Covered Wagon members spent New Year's Eve huddled before a small charcoal fire in front of the main federal presence in Boise, the Post Office, to remind ourselves and others that people were still dying in Southeast Asia while our countrymen celebrated. We marched on the headquarters of Morrison-Knudson to call attention to the fact that their executives were responsible for the manufacture of the tiger cages being used in South Vietnam by Mr. Thieu. We joined women and children in a symbolic circle in front of the Post Office last summer, in support of those who surrounded the Capitol in Washington, D.C. to protest the continuance of the war.

In each of these actions, growing numbers of Boise residents participated. And when Dan Sudran of the United Farm Workers asked us, on less than 24 hours notice, to join a picket line in front of the State Capitol in protest of the restrictive farm-labor bill that had just become law, we arrived in such numbers that we constituted nearly half the demonstration! One of the GIs who traveled 40 miles to march had, only two months previously, referred to Chicanos as "spics," calling them welfare chiselers who should be deported. And that, I believe, is the real story of the Covered Wagon. It is the story of men and women who have, by working with others, liberated themselves from the diseases of war, hatred, ignorance, racism and injustice, diseases that abound in epidemic proportions in our acquisitive society.
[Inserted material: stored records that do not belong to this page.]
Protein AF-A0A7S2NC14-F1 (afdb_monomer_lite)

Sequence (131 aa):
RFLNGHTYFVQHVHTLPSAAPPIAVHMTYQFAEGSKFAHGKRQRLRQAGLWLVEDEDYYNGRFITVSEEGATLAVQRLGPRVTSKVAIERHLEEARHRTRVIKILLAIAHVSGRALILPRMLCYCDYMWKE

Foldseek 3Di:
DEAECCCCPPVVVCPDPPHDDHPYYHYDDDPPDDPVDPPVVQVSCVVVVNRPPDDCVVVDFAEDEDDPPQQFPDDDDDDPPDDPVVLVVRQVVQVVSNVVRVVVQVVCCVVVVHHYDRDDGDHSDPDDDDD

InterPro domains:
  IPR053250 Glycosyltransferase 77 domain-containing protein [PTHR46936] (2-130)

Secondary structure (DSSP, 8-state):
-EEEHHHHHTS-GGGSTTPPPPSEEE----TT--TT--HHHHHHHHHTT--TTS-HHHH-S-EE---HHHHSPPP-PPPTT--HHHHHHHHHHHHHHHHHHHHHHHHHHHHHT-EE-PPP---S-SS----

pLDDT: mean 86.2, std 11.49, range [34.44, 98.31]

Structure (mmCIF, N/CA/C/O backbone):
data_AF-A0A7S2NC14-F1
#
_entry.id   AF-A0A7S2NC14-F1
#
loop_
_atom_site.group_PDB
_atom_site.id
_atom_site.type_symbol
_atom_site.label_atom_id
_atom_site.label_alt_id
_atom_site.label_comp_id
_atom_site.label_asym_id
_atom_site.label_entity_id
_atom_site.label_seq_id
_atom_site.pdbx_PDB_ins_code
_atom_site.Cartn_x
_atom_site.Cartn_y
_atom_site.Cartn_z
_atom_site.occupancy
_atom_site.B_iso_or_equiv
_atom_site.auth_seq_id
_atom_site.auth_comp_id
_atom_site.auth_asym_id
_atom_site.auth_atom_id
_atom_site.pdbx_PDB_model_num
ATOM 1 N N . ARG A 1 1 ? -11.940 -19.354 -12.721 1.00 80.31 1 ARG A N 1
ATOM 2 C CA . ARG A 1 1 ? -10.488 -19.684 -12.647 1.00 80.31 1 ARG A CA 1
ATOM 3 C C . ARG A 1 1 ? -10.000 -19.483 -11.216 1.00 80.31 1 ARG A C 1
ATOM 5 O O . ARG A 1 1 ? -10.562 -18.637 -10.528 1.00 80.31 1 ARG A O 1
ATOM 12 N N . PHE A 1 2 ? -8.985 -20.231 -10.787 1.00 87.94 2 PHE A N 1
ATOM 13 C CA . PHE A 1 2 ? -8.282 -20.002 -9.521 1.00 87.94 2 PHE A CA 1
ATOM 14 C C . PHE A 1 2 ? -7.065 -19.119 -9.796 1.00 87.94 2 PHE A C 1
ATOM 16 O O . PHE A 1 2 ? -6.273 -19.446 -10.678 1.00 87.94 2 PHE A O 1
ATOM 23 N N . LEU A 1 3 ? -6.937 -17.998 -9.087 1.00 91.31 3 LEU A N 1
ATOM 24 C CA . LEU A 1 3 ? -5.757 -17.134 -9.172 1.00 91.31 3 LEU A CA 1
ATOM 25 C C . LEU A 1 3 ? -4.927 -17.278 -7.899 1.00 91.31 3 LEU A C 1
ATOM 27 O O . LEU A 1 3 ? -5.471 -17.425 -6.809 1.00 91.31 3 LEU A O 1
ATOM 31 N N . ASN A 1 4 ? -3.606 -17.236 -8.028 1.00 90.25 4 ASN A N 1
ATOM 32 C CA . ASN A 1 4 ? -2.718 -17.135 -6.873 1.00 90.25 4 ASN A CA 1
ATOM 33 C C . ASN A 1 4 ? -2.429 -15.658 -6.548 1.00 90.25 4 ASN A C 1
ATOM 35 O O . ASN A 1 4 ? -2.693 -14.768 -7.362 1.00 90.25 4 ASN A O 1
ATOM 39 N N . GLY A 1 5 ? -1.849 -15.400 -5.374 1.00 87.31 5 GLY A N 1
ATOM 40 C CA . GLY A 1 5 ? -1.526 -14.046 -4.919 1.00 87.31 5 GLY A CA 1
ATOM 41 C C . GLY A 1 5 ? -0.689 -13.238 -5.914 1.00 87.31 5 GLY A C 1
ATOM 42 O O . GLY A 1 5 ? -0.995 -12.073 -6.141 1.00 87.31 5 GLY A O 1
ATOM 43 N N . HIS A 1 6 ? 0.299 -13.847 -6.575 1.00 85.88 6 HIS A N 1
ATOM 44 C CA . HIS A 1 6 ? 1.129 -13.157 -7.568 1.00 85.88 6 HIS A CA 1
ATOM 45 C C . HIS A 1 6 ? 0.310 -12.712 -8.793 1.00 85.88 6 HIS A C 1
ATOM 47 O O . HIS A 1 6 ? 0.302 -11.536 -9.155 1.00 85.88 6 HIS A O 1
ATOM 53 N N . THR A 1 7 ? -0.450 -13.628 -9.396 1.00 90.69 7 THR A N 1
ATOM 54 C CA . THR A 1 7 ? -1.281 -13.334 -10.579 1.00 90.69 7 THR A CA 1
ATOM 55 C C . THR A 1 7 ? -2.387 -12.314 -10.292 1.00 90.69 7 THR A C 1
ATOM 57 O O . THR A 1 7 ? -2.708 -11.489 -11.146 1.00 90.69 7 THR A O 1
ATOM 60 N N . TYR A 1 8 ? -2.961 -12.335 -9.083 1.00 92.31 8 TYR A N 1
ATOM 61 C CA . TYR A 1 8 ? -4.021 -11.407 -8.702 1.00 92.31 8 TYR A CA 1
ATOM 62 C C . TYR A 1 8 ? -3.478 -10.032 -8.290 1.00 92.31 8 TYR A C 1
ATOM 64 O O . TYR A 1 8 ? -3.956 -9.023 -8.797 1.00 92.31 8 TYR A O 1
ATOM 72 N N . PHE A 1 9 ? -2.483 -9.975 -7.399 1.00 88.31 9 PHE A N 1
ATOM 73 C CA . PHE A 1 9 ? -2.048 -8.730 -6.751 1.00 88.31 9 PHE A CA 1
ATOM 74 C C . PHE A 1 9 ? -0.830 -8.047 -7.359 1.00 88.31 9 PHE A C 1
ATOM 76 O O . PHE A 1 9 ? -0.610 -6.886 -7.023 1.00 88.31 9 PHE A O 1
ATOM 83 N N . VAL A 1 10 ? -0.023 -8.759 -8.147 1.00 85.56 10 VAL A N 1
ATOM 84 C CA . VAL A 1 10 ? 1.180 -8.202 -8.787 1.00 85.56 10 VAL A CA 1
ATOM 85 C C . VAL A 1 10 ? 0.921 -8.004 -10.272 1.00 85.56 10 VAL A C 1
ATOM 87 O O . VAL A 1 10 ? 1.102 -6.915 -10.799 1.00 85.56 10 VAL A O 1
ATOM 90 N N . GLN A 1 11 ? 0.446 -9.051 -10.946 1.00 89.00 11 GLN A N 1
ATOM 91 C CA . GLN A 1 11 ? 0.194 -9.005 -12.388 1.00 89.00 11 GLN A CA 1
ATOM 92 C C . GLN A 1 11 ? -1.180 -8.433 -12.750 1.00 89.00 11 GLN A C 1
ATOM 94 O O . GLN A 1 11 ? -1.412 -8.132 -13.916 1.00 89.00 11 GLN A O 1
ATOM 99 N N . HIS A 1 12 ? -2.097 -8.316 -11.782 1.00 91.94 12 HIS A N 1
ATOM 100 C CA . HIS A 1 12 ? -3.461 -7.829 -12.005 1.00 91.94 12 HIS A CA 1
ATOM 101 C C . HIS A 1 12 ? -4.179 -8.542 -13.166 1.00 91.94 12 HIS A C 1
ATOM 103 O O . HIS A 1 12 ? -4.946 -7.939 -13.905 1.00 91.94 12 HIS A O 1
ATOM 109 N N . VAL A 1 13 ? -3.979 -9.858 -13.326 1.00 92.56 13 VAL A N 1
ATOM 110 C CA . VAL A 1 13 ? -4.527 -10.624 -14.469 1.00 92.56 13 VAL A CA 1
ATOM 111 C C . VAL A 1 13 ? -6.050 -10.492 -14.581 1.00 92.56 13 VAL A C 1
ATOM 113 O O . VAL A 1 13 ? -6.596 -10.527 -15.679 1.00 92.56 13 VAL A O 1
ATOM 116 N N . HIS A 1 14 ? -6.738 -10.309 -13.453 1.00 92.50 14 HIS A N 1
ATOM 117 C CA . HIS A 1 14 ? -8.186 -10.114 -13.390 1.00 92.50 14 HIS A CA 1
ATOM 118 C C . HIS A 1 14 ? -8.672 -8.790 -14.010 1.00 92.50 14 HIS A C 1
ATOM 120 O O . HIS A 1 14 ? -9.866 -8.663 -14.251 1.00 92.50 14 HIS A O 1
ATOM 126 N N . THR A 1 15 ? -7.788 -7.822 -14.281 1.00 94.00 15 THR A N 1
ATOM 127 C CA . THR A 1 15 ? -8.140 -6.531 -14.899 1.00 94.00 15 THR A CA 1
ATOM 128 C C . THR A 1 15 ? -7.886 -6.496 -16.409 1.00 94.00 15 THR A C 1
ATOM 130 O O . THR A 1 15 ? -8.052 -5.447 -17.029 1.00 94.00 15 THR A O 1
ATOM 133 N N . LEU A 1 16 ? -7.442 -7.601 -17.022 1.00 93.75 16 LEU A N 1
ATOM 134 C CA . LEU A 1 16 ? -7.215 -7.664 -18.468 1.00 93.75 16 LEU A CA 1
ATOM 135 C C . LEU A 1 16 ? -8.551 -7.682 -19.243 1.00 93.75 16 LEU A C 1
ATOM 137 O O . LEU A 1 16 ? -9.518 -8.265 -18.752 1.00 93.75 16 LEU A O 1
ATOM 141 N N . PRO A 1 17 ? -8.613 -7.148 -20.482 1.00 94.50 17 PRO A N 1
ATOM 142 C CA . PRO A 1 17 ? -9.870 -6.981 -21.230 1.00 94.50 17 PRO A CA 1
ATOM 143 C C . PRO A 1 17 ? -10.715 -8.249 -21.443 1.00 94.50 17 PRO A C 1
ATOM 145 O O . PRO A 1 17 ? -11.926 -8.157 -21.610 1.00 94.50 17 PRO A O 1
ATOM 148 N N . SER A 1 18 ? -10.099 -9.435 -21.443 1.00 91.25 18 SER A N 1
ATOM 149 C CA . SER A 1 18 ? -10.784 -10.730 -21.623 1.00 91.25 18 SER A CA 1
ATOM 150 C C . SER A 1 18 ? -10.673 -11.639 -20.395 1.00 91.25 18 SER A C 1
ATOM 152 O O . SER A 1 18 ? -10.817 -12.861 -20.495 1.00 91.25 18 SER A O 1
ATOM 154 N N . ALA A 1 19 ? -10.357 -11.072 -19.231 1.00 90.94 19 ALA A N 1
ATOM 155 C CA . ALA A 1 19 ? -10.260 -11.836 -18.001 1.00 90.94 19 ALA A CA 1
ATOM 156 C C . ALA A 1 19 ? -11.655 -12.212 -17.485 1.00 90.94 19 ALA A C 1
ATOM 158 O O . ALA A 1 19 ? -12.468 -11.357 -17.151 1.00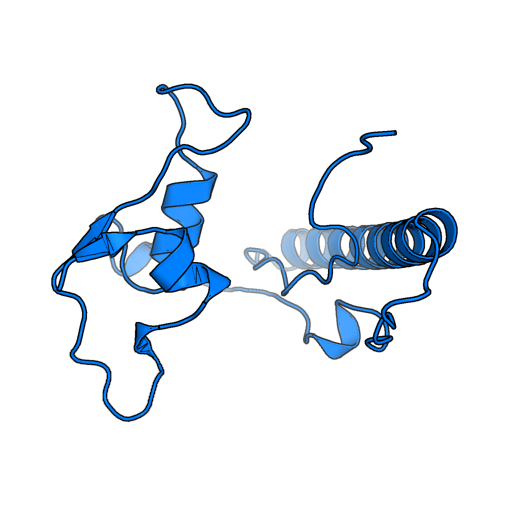 90.94 19 ALA A O 1
ATOM 159 N N . ALA A 1 20 ? -11.919 -13.514 -17.370 1.00 89.25 20 ALA A N 1
ATOM 160 C CA . ALA A 1 20 ? -13.070 -13.990 -16.611 1.00 89.25 20 ALA A CA 1
ATOM 161 C C . ALA A 1 20 ? -12.855 -13.726 -15.105 1.00 89.25 20 ALA A C 1
ATOM 163 O O . ALA A 1 20 ? -11.725 -13.914 -14.628 1.00 89.25 20 ALA A O 1
ATOM 164 N N . PRO A 1 21 ? -13.909 -13.381 -14.338 1.00 88.94 21 PRO A N 1
ATOM 165 C CA . PRO A 1 21 ? -13.802 -13.200 -12.895 1.00 88.94 21 PRO A CA 1
ATOM 166 C C . PRO A 1 21 ? -13.198 -14.432 -12.193 1.00 88.94 21 PRO A C 1
ATOM 168 O O . PRO A 1 21 ? -13.520 -15.581 -12.538 1.00 88.94 21 PRO A O 1
ATOM 171 N N . PRO A 1 22 ? -12.292 -14.238 -11.219 1.00 90.69 22 PRO A N 1
ATOM 172 C CA . PRO A 1 22 ? -11.781 -15.346 -10.429 1.00 90.69 22 PRO A CA 1
ATOM 173 C C . PRO A 1 22 ? -12.882 -15.923 -9.536 1.00 90.69 22 PRO A C 1
ATOM 175 O O . PRO A 1 22 ? -13.694 -15.191 -8.985 1.00 90.69 22 PRO A O 1
ATOM 178 N N . ILE A 1 23 ? -12.874 -17.248 -9.369 1.00 90.69 23 ILE A N 1
ATOM 179 C CA . ILE A 1 23 ? -13.789 -17.949 -8.448 1.00 90.69 23 ILE A CA 1
ATOM 180 C C . ILE A 1 23 ? -13.200 -17.946 -7.033 1.00 90.69 23 ILE A C 1
ATOM 182 O O . ILE A 1 23 ? -13.923 -17.874 -6.049 1.00 90.69 23 ILE A O 1
ATOM 186 N N . ALA A 1 24 ? -11.871 -18.010 -6.933 1.00 90.75 24 ALA A N 1
ATOM 187 C CA . ALA A 1 24 ? -11.146 -17.894 -5.678 1.00 90.75 24 ALA A CA 1
ATOM 188 C C . ALA A 1 24 ? -9.736 -17.344 -5.921 1.00 90.75 24 ALA A C 1
ATOM 190 O O . ALA A 1 24 ? -9.143 -17.550 -6.991 1.00 90.75 24 ALA A O 1
ATOM 191 N N . VAL A 1 25 ? -9.198 -16.678 -4.898 1.00 91.56 25 VAL A N 1
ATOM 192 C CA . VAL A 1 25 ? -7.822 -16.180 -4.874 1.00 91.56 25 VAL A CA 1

Three basic organizing tools made a significant difference in the Covered Wagon's development. They are:

1.  The fact that a general membership meeting of the Wagon has taken place every week for more than a year, chaired by a different GI every week. All present may make motions, speak, and vote, and there are no rules for membership. Everyone present, including wives of GIs, high school students from the community, farm- workers, career officers dropping in out of curiosity, construction workers from an M-K road building project, even a local amiable drunk, is a member. And everyone present helps make policy for the Wagon.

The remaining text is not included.